Here are some examples of things you can consider:

  • workplace layout (for example, a workplace layout must, so far as is reasonably practicable, allow people to enter, exit and move about without risks to health and safety – both under normal working conditions and in an emergency)
  • workplace policies and procedures (for example, how to deal with customers including what unacceptable behaviour is and what to do about it)
  • what to do in an emergency (for example, you must also provide adequate first aid equipment/facilities and access to first aiders)
  • training (for example, you must provide your workers with the training/supervision they need to work safely, such as procedures for working safely)

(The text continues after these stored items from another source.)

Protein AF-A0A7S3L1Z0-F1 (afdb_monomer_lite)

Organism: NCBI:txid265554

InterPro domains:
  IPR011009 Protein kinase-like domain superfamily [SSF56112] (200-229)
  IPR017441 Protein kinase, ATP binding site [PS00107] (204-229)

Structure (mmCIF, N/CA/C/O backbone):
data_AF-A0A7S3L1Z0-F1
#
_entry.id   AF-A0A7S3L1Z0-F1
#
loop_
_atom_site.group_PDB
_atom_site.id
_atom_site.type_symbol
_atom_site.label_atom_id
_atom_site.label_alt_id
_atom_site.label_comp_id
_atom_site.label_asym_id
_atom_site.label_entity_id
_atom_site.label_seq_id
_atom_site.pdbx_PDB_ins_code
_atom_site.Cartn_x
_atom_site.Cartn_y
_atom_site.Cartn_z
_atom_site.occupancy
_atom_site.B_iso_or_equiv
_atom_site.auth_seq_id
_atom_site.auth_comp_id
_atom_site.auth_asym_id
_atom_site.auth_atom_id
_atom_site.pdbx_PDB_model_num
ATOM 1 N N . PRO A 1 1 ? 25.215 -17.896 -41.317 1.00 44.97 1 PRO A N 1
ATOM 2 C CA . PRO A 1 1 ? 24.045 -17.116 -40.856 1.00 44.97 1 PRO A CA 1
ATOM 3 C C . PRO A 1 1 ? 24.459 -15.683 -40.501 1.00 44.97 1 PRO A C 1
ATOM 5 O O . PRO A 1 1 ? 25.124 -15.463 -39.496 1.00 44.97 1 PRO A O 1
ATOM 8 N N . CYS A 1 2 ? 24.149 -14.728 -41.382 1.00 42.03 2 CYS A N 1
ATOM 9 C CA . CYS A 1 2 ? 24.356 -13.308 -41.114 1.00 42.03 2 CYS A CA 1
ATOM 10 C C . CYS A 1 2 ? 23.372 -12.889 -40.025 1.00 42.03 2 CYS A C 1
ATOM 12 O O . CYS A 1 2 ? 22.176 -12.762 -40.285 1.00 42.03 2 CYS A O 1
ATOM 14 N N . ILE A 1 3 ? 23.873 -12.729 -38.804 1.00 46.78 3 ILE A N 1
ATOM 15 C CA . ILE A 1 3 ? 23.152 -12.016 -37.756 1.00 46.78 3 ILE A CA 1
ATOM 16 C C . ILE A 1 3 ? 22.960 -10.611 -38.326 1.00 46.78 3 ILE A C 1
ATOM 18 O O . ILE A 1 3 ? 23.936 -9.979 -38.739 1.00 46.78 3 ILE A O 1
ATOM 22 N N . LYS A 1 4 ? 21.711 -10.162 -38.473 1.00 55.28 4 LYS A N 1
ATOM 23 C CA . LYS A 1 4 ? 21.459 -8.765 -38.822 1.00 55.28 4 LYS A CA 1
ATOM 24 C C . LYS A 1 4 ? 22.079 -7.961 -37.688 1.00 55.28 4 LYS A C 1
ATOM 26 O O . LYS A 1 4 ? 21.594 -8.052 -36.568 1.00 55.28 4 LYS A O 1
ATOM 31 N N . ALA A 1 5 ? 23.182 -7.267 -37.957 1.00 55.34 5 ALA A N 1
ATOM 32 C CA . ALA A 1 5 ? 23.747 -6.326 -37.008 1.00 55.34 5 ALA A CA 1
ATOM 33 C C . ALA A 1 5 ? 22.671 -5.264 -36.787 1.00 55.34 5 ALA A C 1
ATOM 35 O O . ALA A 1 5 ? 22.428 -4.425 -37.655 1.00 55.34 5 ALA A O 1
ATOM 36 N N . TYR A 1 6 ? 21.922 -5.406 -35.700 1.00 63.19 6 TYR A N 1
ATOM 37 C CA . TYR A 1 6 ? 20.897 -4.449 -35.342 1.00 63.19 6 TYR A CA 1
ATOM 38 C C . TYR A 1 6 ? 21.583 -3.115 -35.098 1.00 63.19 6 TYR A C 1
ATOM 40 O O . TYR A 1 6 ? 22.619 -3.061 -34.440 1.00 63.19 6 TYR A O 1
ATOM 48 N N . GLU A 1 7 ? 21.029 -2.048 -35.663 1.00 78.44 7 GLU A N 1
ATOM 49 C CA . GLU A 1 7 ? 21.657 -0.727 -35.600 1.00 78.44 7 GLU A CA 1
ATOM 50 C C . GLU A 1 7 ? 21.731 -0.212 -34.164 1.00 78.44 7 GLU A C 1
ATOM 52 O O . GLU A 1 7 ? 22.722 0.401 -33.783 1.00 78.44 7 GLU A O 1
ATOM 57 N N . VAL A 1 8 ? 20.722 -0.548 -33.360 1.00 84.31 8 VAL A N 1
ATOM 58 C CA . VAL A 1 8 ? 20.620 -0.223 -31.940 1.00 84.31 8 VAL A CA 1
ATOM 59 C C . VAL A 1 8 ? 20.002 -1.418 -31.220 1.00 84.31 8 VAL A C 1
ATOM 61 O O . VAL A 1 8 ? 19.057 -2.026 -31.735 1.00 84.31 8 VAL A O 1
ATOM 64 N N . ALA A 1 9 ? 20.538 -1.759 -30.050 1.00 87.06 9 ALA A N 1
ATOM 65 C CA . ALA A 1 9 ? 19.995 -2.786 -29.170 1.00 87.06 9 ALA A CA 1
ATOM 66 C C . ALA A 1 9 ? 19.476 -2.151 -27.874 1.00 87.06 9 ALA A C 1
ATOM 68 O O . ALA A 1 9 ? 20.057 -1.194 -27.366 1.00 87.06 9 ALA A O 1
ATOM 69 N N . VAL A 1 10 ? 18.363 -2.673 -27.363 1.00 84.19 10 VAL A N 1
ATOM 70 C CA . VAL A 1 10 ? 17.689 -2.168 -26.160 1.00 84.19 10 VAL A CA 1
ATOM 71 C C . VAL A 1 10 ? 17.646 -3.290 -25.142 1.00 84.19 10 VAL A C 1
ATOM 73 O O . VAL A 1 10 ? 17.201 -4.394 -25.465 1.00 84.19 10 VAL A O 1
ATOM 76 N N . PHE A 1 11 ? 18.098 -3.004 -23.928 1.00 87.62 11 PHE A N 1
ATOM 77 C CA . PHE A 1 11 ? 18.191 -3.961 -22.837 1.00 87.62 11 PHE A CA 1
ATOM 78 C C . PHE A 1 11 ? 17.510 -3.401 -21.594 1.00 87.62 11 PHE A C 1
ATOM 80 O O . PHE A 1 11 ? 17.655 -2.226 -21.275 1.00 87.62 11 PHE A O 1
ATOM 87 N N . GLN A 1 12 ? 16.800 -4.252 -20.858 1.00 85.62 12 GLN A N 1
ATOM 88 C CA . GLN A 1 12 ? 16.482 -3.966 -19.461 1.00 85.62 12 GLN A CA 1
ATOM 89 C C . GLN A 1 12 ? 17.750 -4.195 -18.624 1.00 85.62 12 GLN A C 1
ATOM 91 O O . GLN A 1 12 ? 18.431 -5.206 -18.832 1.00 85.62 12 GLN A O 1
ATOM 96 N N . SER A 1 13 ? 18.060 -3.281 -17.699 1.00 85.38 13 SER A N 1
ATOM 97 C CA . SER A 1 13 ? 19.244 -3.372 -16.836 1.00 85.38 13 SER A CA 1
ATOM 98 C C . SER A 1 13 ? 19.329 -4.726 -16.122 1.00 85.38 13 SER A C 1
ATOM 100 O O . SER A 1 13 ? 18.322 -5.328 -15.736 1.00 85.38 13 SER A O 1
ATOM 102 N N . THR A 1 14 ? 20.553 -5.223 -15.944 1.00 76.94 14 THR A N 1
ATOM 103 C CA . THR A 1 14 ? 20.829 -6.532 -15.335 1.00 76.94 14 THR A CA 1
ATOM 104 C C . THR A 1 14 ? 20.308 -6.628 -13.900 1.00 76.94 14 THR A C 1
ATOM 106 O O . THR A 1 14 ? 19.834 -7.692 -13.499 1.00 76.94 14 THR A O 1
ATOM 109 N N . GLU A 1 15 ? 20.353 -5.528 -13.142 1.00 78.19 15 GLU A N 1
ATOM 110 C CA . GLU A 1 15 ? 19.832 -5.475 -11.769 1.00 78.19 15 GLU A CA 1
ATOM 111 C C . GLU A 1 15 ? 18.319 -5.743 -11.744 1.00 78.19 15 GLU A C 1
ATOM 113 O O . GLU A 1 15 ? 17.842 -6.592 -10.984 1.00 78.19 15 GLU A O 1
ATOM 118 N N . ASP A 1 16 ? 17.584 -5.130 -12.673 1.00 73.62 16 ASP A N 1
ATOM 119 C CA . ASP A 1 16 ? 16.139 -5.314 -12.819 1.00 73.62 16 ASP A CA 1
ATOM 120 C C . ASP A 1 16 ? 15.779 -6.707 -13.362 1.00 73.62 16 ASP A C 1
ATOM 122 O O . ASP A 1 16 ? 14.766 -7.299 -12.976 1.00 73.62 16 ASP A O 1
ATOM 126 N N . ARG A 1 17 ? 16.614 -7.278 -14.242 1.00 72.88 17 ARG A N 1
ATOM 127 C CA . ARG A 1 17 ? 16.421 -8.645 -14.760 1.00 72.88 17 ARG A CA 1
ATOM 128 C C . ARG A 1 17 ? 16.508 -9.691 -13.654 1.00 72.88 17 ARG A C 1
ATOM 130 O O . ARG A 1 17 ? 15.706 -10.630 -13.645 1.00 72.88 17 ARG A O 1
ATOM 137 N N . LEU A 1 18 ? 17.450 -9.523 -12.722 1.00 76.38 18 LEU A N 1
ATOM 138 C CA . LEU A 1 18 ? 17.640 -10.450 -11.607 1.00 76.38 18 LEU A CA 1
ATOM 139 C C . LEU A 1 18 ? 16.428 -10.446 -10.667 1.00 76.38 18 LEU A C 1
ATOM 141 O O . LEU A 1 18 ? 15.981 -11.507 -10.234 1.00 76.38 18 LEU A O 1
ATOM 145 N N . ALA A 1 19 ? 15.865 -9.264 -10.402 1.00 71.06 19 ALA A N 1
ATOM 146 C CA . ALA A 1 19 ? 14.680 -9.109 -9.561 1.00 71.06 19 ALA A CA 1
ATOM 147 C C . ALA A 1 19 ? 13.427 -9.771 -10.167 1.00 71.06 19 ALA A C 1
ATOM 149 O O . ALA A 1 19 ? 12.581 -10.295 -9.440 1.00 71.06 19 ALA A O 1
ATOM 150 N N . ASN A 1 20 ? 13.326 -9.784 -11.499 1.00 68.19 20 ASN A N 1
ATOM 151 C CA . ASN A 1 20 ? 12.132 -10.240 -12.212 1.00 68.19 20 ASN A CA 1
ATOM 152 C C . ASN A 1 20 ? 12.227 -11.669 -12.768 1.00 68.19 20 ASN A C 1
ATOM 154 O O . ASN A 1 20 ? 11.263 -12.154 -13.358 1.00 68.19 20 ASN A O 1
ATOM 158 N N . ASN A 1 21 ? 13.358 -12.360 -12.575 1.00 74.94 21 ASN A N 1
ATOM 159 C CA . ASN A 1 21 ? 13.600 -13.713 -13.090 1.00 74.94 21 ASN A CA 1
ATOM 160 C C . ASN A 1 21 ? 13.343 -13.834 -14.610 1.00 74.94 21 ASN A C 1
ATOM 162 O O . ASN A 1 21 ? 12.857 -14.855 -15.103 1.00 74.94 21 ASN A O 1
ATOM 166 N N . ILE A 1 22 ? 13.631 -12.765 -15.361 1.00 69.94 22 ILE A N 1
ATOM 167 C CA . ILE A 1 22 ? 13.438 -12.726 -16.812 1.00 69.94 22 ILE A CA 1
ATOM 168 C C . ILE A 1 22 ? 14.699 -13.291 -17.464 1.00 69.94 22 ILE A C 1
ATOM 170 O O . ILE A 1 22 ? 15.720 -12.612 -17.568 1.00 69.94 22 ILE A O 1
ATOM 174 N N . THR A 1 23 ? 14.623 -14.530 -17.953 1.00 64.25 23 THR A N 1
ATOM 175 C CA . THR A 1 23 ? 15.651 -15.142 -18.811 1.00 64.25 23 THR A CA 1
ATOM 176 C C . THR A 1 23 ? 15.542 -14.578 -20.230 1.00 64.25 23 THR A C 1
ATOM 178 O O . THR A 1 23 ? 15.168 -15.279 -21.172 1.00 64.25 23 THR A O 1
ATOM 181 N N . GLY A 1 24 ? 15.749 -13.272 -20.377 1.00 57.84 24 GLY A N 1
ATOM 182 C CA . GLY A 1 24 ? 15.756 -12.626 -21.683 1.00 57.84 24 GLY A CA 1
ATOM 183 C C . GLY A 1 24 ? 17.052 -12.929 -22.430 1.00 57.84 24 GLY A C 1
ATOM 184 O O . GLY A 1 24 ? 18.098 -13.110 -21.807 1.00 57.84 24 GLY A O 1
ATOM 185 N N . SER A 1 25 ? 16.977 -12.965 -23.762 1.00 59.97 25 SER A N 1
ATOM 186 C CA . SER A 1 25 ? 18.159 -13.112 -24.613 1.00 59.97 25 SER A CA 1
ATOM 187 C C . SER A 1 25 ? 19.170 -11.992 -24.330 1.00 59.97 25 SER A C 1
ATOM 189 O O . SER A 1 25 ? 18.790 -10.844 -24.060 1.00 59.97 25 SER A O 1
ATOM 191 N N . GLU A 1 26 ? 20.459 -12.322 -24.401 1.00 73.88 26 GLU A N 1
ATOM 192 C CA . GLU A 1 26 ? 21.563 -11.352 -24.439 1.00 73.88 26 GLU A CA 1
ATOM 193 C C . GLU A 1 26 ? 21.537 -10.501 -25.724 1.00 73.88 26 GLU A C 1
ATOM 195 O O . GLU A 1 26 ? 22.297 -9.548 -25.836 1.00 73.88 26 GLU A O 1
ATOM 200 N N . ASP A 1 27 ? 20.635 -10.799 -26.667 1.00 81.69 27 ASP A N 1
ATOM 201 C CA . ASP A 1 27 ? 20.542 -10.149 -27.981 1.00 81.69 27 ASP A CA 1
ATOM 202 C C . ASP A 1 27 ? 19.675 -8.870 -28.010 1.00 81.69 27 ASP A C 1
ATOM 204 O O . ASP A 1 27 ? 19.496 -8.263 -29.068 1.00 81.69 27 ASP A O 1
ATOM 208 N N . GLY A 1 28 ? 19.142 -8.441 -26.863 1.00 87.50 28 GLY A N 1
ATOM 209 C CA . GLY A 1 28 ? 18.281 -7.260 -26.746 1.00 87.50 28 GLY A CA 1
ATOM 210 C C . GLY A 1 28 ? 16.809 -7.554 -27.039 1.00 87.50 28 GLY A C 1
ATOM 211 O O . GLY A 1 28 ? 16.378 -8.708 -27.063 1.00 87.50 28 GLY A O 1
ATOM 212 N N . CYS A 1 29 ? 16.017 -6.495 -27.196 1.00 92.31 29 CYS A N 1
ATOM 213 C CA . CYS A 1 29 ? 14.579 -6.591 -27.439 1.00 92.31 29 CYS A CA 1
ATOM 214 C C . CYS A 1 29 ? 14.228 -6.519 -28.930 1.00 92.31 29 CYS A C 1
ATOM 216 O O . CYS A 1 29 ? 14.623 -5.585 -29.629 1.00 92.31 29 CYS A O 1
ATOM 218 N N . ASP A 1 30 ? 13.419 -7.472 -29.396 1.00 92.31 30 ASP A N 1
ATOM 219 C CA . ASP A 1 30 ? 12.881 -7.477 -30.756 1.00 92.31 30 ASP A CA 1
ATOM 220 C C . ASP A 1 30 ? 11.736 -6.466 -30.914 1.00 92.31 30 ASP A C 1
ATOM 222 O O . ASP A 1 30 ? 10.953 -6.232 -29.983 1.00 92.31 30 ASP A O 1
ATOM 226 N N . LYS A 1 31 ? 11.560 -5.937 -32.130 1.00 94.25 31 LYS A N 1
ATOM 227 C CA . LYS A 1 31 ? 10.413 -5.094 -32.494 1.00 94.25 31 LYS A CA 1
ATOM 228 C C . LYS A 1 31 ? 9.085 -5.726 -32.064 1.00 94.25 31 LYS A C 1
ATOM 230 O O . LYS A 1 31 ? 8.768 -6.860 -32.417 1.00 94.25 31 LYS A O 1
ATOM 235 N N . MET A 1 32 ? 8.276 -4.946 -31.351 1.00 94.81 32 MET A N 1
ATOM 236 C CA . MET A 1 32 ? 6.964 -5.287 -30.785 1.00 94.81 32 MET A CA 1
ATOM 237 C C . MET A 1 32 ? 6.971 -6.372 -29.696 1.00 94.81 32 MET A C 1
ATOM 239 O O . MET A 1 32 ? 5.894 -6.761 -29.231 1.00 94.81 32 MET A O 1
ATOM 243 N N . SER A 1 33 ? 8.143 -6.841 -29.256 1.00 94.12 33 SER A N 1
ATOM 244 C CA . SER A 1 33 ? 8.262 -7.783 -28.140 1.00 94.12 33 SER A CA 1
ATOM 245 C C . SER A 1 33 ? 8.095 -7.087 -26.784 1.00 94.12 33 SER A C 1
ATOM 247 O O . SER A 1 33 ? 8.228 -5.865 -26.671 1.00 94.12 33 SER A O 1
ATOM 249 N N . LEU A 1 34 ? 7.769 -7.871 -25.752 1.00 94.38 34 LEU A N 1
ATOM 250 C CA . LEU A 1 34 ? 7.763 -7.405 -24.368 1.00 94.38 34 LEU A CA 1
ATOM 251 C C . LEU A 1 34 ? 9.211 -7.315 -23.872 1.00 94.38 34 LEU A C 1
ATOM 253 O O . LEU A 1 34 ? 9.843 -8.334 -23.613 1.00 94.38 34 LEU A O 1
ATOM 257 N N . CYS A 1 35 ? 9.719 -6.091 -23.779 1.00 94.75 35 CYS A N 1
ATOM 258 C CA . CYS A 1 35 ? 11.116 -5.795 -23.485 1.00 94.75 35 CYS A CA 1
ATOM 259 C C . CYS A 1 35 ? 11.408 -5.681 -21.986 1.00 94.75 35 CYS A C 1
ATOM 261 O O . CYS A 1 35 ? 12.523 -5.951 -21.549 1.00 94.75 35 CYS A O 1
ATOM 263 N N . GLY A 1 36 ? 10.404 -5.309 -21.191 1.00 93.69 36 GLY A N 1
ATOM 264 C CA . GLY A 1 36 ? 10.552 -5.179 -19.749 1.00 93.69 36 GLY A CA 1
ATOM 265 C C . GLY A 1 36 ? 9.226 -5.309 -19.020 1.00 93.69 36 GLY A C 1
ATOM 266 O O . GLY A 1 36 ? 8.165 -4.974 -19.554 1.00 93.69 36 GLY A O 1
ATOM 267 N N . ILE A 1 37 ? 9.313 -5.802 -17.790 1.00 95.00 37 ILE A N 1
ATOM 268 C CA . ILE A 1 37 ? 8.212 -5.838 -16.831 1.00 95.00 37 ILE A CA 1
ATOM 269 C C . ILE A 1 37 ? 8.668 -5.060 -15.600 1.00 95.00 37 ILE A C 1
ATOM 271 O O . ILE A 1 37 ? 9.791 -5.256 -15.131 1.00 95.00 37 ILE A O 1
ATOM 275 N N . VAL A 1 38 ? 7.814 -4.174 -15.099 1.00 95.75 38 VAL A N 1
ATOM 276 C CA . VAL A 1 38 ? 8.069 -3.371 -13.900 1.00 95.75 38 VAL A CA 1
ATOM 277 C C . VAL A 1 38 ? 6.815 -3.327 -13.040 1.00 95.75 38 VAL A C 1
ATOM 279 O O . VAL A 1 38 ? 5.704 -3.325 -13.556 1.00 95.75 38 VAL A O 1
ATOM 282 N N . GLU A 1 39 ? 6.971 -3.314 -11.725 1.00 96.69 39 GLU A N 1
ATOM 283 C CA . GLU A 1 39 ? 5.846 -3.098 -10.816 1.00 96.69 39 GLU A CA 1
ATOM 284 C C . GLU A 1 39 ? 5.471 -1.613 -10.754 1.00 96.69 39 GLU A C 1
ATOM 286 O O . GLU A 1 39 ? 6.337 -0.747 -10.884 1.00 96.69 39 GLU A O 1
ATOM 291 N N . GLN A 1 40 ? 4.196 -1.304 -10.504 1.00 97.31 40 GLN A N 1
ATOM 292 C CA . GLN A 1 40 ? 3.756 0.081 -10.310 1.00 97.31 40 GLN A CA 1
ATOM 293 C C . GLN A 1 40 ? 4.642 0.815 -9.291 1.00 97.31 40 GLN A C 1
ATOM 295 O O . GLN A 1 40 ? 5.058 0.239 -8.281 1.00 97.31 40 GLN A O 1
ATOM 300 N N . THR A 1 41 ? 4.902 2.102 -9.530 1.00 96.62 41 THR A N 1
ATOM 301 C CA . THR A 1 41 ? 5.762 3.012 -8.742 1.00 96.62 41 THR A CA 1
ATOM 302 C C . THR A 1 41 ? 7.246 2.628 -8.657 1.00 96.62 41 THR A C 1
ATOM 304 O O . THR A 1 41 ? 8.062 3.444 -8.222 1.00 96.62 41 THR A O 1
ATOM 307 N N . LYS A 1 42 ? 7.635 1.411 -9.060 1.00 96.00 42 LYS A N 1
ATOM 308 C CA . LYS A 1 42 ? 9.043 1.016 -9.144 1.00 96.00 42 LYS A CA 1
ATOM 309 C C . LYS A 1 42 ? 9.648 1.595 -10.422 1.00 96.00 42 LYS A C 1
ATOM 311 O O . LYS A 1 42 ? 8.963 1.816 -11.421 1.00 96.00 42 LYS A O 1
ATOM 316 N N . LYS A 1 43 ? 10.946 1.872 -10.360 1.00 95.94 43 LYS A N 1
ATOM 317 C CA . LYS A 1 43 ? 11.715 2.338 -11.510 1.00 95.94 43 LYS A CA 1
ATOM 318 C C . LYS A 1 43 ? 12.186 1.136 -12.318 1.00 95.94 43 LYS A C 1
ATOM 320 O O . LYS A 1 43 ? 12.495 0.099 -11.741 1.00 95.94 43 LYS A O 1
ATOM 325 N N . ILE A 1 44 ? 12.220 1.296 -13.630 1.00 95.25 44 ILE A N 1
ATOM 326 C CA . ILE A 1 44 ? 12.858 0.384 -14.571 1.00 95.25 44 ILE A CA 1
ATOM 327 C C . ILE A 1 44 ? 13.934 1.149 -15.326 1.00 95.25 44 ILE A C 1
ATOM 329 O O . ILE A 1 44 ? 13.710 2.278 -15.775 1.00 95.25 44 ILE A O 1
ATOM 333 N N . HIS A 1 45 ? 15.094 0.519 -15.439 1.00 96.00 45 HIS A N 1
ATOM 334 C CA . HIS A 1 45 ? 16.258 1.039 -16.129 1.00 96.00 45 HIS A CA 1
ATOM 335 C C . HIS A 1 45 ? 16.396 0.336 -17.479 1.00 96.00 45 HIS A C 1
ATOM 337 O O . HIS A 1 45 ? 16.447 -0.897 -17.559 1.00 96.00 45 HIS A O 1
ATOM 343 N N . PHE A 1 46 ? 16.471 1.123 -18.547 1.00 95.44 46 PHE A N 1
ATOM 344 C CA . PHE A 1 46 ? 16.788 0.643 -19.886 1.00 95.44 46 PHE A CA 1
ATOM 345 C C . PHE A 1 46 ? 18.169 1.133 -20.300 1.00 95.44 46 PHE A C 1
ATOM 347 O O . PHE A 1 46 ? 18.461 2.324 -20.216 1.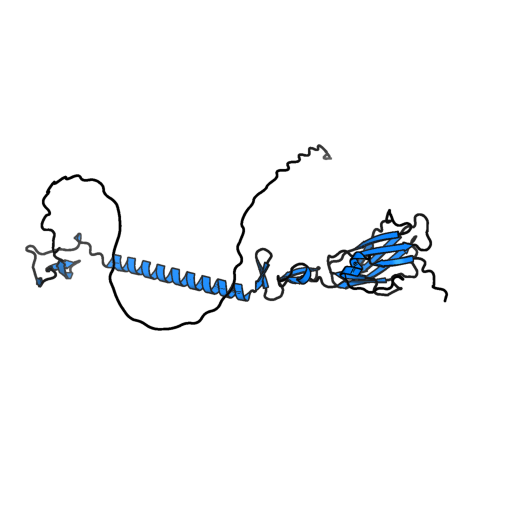00 95.44 46 PHE A O 1
ATOM 354 N N . GLU A 1 47 ? 18.990 0.211 -20.793 1.00 95.69 47 GLU A N 1
ATOM 355 C CA . GLU A 1 47 ? 20.244 0.512 -21.472 1.00 95.69 47 GLU A CA 1
ATOM 356 C C . GLU A 1 47 ? 20.023 0.404 -22.985 1.00 95.69 47 GLU A C 1
ATOM 358 O O . GLU A 1 47 ? 19.608 -0.635 -23.506 1.00 95.69 47 GLU A O 1
ATOM 363 N N . ILE A 1 48 ? 20.296 1.489 -23.700 1.00 96.19 48 ILE A N 1
ATOM 364 C CA . ILE A 1 48 ? 20.212 1.574 -25.156 1.00 96.19 48 ILE A CA 1
ATOM 365 C C . ILE A 1 48 ? 21.643 1.636 -25.685 1.00 96.19 48 ILE A C 1
ATOM 367 O O . ILE A 1 48 ? 22.393 2.543 -25.336 1.00 96.19 48 ILE A O 1
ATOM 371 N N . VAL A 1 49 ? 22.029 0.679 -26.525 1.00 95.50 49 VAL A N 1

  • other security measures:
    • Panic buttons/duress alarms to seek help and alert other workers to potential danger.
    • CCTV with warning signs.
    • Signs that set out clear expectations of the behaviour of customers (eg no bad language, no verbal abuse, no physical intimidation) and the consequences of bad behaviour.

You need to select the most effective control measures that are proportionate to the risk, and appropriate to your work situation. You should also have effective ways to investigate and deal with violence when it does occur.